Me comentaba Julián, un directivo, que algunos colegas con los que comparte reuniones le dicen que «es negativo».

Le pedí un poco más de detalle.

Se refería a que sus apreciaciones en comités o reuniones en órganos consultivos eran con frecuencia «negativas».

· ¿Va a cumplirse este plazo? Julián respondía, «no».
· ¿Es posible alcanzar este resultado con los recursos que tenemos? Julián respondía, «lo veo muy difícil».

Cuando Julián se opone, es percibido como negativo, y representa para sus colegas, desatinadamente, la presencia de algo malo.

 

Negativo no es igual que malo. Si tú dices a un compañero al que le muestras una máquina sofisticada «no toques ese botón» eso es negativo, pero no es malo.

 

De hecho la RAE no solo distingue estos significados sino que relega a la segunda posición el sentido de «malo».

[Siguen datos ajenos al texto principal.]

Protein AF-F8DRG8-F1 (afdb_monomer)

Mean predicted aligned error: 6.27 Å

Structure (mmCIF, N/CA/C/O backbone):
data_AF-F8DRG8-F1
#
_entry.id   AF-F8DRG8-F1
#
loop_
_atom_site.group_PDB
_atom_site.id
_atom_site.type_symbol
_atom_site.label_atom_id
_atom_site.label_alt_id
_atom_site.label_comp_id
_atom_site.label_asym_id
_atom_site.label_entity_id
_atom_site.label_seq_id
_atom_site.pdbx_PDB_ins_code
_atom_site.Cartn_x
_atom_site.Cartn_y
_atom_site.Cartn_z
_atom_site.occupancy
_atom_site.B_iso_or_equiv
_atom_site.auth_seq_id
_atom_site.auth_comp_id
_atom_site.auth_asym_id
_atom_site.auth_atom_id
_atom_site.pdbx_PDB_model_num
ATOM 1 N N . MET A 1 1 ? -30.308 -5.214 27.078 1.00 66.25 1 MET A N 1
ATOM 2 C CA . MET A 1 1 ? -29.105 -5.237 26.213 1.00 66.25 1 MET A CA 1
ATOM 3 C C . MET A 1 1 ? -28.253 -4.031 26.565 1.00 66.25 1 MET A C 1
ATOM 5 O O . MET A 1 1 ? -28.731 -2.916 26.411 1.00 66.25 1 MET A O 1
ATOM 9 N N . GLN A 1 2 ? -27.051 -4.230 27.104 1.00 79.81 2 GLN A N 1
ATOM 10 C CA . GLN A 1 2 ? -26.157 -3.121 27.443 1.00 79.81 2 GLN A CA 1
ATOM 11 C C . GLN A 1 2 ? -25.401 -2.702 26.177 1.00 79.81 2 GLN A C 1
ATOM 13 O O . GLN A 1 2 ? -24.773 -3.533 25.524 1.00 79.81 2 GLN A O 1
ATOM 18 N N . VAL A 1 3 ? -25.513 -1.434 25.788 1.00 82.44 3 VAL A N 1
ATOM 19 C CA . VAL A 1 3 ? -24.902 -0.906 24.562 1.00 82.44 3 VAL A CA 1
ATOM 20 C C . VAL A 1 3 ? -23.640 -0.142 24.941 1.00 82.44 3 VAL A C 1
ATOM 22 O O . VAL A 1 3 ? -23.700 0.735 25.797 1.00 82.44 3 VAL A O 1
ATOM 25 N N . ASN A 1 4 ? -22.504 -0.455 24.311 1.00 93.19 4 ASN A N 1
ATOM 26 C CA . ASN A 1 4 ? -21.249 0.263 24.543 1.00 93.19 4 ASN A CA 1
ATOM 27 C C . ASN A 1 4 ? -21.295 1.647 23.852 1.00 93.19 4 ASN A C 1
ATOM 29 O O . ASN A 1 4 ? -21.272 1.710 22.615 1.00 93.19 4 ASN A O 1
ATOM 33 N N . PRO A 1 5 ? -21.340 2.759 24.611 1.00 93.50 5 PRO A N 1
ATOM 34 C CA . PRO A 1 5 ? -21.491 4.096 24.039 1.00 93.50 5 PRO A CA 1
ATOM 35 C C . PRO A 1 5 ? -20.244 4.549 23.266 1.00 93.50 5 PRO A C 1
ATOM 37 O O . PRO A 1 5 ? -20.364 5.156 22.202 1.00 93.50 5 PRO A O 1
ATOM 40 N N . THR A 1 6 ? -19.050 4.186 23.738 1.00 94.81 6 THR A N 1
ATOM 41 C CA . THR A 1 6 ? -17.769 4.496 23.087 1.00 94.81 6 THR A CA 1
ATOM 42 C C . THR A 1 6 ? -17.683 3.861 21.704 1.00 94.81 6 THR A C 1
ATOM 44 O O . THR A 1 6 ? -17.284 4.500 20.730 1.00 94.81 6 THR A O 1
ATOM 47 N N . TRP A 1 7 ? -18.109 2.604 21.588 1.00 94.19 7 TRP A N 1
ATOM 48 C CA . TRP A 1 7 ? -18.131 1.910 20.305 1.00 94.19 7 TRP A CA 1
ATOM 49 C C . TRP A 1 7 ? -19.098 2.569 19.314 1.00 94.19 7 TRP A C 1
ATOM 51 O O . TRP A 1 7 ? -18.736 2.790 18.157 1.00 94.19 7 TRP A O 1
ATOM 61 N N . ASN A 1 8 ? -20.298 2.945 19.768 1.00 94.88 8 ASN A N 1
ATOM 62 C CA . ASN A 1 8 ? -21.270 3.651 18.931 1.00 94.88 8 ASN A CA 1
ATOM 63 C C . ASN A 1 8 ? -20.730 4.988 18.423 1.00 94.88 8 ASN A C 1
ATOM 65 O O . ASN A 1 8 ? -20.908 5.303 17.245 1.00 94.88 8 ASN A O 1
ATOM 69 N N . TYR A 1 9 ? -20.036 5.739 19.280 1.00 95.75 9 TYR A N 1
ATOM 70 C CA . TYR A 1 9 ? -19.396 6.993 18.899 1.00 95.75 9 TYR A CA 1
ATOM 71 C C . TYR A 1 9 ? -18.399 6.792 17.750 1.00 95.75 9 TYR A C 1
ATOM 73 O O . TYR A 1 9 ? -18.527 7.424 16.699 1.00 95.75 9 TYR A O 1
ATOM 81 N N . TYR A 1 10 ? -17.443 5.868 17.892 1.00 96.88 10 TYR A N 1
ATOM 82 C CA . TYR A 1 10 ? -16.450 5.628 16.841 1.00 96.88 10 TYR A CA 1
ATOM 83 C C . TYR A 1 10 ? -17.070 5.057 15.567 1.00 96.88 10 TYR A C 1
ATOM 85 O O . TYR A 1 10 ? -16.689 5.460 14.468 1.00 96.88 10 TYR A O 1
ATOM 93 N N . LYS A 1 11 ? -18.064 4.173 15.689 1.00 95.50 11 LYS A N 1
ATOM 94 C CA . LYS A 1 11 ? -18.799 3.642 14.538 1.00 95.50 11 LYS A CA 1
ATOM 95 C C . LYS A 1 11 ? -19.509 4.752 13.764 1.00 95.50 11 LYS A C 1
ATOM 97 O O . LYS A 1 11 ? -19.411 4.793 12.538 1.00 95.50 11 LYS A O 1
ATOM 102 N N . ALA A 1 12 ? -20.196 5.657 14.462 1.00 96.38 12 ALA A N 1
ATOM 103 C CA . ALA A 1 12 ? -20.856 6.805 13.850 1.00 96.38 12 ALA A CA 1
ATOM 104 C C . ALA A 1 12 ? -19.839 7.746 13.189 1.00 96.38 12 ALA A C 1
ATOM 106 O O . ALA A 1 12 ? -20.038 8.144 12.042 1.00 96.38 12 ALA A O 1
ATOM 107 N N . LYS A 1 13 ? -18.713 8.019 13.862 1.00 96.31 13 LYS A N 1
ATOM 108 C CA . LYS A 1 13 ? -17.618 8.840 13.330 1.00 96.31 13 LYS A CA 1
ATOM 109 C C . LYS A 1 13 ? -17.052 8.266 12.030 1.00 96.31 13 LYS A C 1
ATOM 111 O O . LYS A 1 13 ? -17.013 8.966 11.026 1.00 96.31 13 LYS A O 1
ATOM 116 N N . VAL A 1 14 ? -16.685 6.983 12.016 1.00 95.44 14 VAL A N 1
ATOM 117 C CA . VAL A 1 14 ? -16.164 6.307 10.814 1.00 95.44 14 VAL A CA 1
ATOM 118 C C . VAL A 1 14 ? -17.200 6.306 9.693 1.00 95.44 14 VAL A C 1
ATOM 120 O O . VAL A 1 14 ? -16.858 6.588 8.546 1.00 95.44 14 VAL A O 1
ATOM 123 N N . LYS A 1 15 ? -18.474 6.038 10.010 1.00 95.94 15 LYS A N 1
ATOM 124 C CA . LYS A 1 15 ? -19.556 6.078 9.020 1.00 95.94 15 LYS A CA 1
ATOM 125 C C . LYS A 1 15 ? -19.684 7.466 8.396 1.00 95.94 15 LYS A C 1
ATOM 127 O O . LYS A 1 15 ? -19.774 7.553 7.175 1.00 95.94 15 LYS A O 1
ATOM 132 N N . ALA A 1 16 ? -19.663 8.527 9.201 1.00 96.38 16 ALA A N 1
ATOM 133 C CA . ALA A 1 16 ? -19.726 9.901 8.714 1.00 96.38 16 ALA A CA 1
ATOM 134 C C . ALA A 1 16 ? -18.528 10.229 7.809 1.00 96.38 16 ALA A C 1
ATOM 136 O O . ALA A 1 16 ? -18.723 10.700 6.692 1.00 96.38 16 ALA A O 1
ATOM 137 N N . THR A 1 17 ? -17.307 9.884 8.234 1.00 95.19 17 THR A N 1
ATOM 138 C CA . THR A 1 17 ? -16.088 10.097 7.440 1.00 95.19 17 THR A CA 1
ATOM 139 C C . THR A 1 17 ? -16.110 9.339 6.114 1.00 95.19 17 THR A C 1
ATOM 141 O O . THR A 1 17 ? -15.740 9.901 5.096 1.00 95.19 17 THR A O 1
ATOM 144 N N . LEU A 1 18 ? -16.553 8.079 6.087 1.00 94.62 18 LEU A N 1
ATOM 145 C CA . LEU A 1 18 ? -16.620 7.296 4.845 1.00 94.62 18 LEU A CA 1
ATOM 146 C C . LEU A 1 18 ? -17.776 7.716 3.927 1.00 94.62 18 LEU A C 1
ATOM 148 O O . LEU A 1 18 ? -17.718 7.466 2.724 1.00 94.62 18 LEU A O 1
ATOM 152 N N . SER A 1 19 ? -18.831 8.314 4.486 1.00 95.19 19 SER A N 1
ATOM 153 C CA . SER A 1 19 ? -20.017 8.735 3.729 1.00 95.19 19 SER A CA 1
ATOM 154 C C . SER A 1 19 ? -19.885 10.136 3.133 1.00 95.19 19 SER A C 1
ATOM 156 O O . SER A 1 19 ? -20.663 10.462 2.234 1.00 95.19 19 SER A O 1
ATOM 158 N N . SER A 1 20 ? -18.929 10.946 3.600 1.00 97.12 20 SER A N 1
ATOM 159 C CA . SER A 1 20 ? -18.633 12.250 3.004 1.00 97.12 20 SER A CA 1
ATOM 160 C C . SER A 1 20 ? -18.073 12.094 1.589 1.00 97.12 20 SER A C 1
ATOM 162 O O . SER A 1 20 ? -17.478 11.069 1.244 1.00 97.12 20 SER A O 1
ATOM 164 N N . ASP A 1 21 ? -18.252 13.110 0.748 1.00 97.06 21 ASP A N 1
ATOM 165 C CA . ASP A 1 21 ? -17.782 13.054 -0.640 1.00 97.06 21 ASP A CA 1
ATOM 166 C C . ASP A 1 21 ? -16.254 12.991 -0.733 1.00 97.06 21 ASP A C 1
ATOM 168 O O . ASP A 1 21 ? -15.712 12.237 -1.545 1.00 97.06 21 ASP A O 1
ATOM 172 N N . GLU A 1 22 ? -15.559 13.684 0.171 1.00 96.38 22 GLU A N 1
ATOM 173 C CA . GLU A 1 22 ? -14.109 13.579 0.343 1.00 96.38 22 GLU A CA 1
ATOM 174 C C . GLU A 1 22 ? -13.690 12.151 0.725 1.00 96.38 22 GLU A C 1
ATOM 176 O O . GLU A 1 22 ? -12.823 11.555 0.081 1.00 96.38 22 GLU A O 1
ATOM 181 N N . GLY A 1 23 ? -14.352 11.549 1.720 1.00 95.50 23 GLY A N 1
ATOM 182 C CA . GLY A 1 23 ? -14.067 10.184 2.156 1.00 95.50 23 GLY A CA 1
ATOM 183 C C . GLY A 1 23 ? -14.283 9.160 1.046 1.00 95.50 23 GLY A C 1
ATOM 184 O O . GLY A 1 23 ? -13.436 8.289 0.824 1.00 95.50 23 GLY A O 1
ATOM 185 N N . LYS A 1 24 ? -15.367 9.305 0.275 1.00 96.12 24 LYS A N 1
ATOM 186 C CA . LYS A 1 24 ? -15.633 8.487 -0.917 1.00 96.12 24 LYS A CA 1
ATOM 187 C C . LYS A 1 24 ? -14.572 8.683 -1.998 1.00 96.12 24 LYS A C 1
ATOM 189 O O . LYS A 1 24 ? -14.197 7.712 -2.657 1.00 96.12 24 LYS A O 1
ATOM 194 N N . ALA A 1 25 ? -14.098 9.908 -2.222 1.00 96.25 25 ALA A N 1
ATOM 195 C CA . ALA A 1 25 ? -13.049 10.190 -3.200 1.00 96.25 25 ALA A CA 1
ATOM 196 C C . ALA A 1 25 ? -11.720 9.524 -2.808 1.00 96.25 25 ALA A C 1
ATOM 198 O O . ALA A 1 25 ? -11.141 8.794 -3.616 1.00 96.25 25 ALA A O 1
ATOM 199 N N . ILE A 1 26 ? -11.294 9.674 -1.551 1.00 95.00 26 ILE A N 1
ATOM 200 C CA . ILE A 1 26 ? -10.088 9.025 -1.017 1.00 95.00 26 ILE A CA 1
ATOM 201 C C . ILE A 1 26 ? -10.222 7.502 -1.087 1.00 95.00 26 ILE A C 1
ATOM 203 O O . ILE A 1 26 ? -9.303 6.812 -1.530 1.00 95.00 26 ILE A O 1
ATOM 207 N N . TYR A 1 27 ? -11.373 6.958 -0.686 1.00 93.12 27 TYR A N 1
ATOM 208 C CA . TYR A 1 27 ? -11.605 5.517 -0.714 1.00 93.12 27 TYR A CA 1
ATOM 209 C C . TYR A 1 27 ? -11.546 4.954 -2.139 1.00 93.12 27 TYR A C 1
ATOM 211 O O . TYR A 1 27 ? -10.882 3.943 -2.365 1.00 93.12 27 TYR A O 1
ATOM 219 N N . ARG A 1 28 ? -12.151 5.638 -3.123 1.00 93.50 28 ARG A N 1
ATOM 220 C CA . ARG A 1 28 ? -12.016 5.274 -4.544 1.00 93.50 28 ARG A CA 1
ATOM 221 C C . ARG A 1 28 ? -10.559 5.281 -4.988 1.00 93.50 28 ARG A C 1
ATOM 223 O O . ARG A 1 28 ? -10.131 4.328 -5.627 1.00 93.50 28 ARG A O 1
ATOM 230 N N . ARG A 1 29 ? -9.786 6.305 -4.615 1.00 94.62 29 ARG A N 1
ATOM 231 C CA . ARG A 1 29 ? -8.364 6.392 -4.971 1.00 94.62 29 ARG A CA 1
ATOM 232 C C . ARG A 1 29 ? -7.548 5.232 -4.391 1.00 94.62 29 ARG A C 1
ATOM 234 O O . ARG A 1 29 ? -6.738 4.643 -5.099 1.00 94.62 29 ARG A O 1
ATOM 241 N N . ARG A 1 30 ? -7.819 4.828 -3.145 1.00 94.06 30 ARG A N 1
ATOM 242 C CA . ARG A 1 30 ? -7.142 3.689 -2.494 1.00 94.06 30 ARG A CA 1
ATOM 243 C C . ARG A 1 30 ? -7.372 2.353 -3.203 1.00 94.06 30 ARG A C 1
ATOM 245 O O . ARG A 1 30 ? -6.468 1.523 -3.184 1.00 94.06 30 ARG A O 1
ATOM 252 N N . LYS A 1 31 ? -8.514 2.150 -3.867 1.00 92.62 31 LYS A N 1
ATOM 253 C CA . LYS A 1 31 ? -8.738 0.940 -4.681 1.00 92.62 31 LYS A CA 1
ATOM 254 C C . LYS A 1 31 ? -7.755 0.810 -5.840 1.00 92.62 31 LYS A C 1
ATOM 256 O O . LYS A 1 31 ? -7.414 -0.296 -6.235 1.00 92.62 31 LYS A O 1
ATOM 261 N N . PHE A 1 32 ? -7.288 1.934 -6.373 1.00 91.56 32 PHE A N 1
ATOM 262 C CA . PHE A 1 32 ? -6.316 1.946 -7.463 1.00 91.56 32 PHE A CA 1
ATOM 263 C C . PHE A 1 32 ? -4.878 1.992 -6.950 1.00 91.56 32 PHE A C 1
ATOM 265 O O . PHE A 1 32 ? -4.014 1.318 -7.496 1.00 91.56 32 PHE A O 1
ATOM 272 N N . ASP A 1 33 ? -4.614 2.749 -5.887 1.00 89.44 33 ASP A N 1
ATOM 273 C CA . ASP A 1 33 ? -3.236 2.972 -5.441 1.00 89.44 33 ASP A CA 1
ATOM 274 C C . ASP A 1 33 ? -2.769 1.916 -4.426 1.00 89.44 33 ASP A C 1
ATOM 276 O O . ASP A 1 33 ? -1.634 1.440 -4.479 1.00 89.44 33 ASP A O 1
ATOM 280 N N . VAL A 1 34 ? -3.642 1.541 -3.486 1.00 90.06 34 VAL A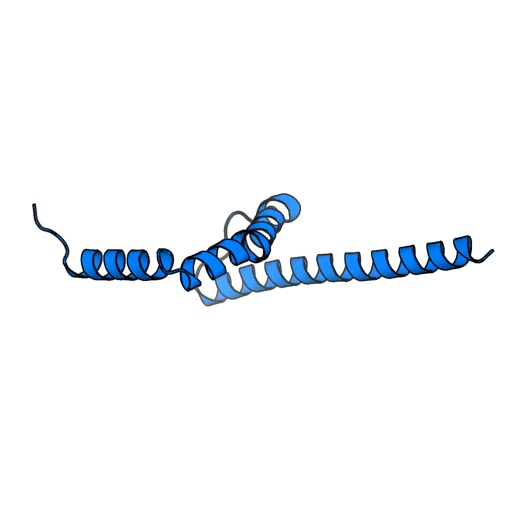 N 1
ATOM 281 C CA . VAL A 1 34 ? -3.288 0.758 -2.292 1.00 90.06 34 VAL A CA 1
ATOM 282 C C . VAL A 1 34 ? -3.623 -0.722 -2.461 1.00 90.06 34 VAL A C 1
ATOM 284 O O . VAL A 1 34 ? -2.792 -1.579 -2.164 1.00 90.06 34 VAL A O 1
ATOM 287 N N . GLU A 1 35 ? -4.821 -1.050 -2.950 1.00 90.75 35 GLU A N 1
ATOM 288 C CA . GLU A 1 35 ? -5.236 -2.452 -3.114 1.00 90.75 35 GLU A CA 1
ATOM 289 C C . GLU A 1 35 ? -4.304 -3.253 -4.042 1.00 90.75 35 GLU A C 1
ATOM 291 O O . GLU A 1 35 ? -3.946 -4.376 -3.668 1.00 90.75 35 GLU A O 1
ATOM 296 N N . PRO A 1 36 ? -3.807 -2.710 -5.175 1.00 91.31 36 PRO A N 1
ATOM 297 C CA . PRO A 1 36 ? -2.891 -3.453 -6.034 1.00 91.31 36 PRO A C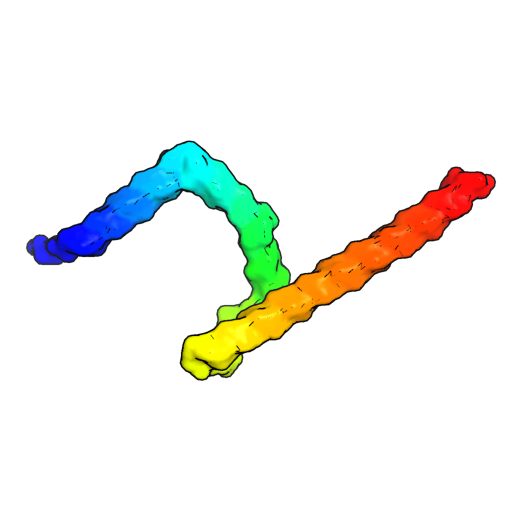A 1
ATOM 298 C C . PRO A 1 36 ? -1.557 -3.751 -5.358 1.00 91.31 36 PRO A C 1
ATOM 300 O O . PRO A 1 36 ? -1.031 -4.843 -5.527 1.00 91.31 36 PRO A O 1
ATOM 303 N N . VAL A 1 37 ? -1.029 -2.845 -4.526 1.00 90.31 37 VAL A N 1
ATOM 304 C CA . VAL A 1 37 ? 0.206 -3.093 -3.761 1.00 90.31 37 VAL A CA 1
ATOM 305 C C . VAL A 1 37 ? 0.054 -4.336 -2.883 1.00 90.31 37 VAL A C 1
ATOM 307 O O . VAL A 1 37 ? 0.879 -5.246 -2.952 1.00 90.31 37 VAL A O 1
ATOM 310 N N . PHE A 1 38 ? -1.042 -4.434 -2.129 1.00 90.06 38 PHE A N 1
ATOM 311 C CA . PHE A 1 38 ? -1.309 -5.612 -1.302 1.00 90.06 38 PHE A CA 1
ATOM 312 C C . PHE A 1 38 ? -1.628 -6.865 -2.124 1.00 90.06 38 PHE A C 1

1.-Que expresa negación o sirve para negar.
2.-Que produce algún daño

A Julián también le insinuaban que debería mostrar un «mínimo de lealtad».

Le volví a pedir un poquito más de detalle.

Se refería, me dijo, a que, por ejemplo, en un comité de dirección, guardó silencio cuando había que apoyar una opción que él contemplaba inviable y problemática.
Me añadió que algunos colegas que allí estaban conocían los problemas de la opción planteada y aun así la secundaron.

Si añadimos que Julián guarda silencio, sin ser preguntado, cuando plantean un opción que no es sostenible, su silencio es, desatinadamente cuantificado al pedirle que muestre un mínimo de lealtad.

 

La lealtad es no cuantificable (no hay litros ni kilogramos de lealtad).

 

Que sean muchos los que cuantifican en la empresa la lealtad en kilos o por unidades, y que confundan algo negativo con algo malo no lo hace más verdadero.

Sin embargo, podríamos pronosticar que si Julián no vuelve a participar en esas reuniones, su ausencia no traerá nada positivo, ni aumentará la lealtad.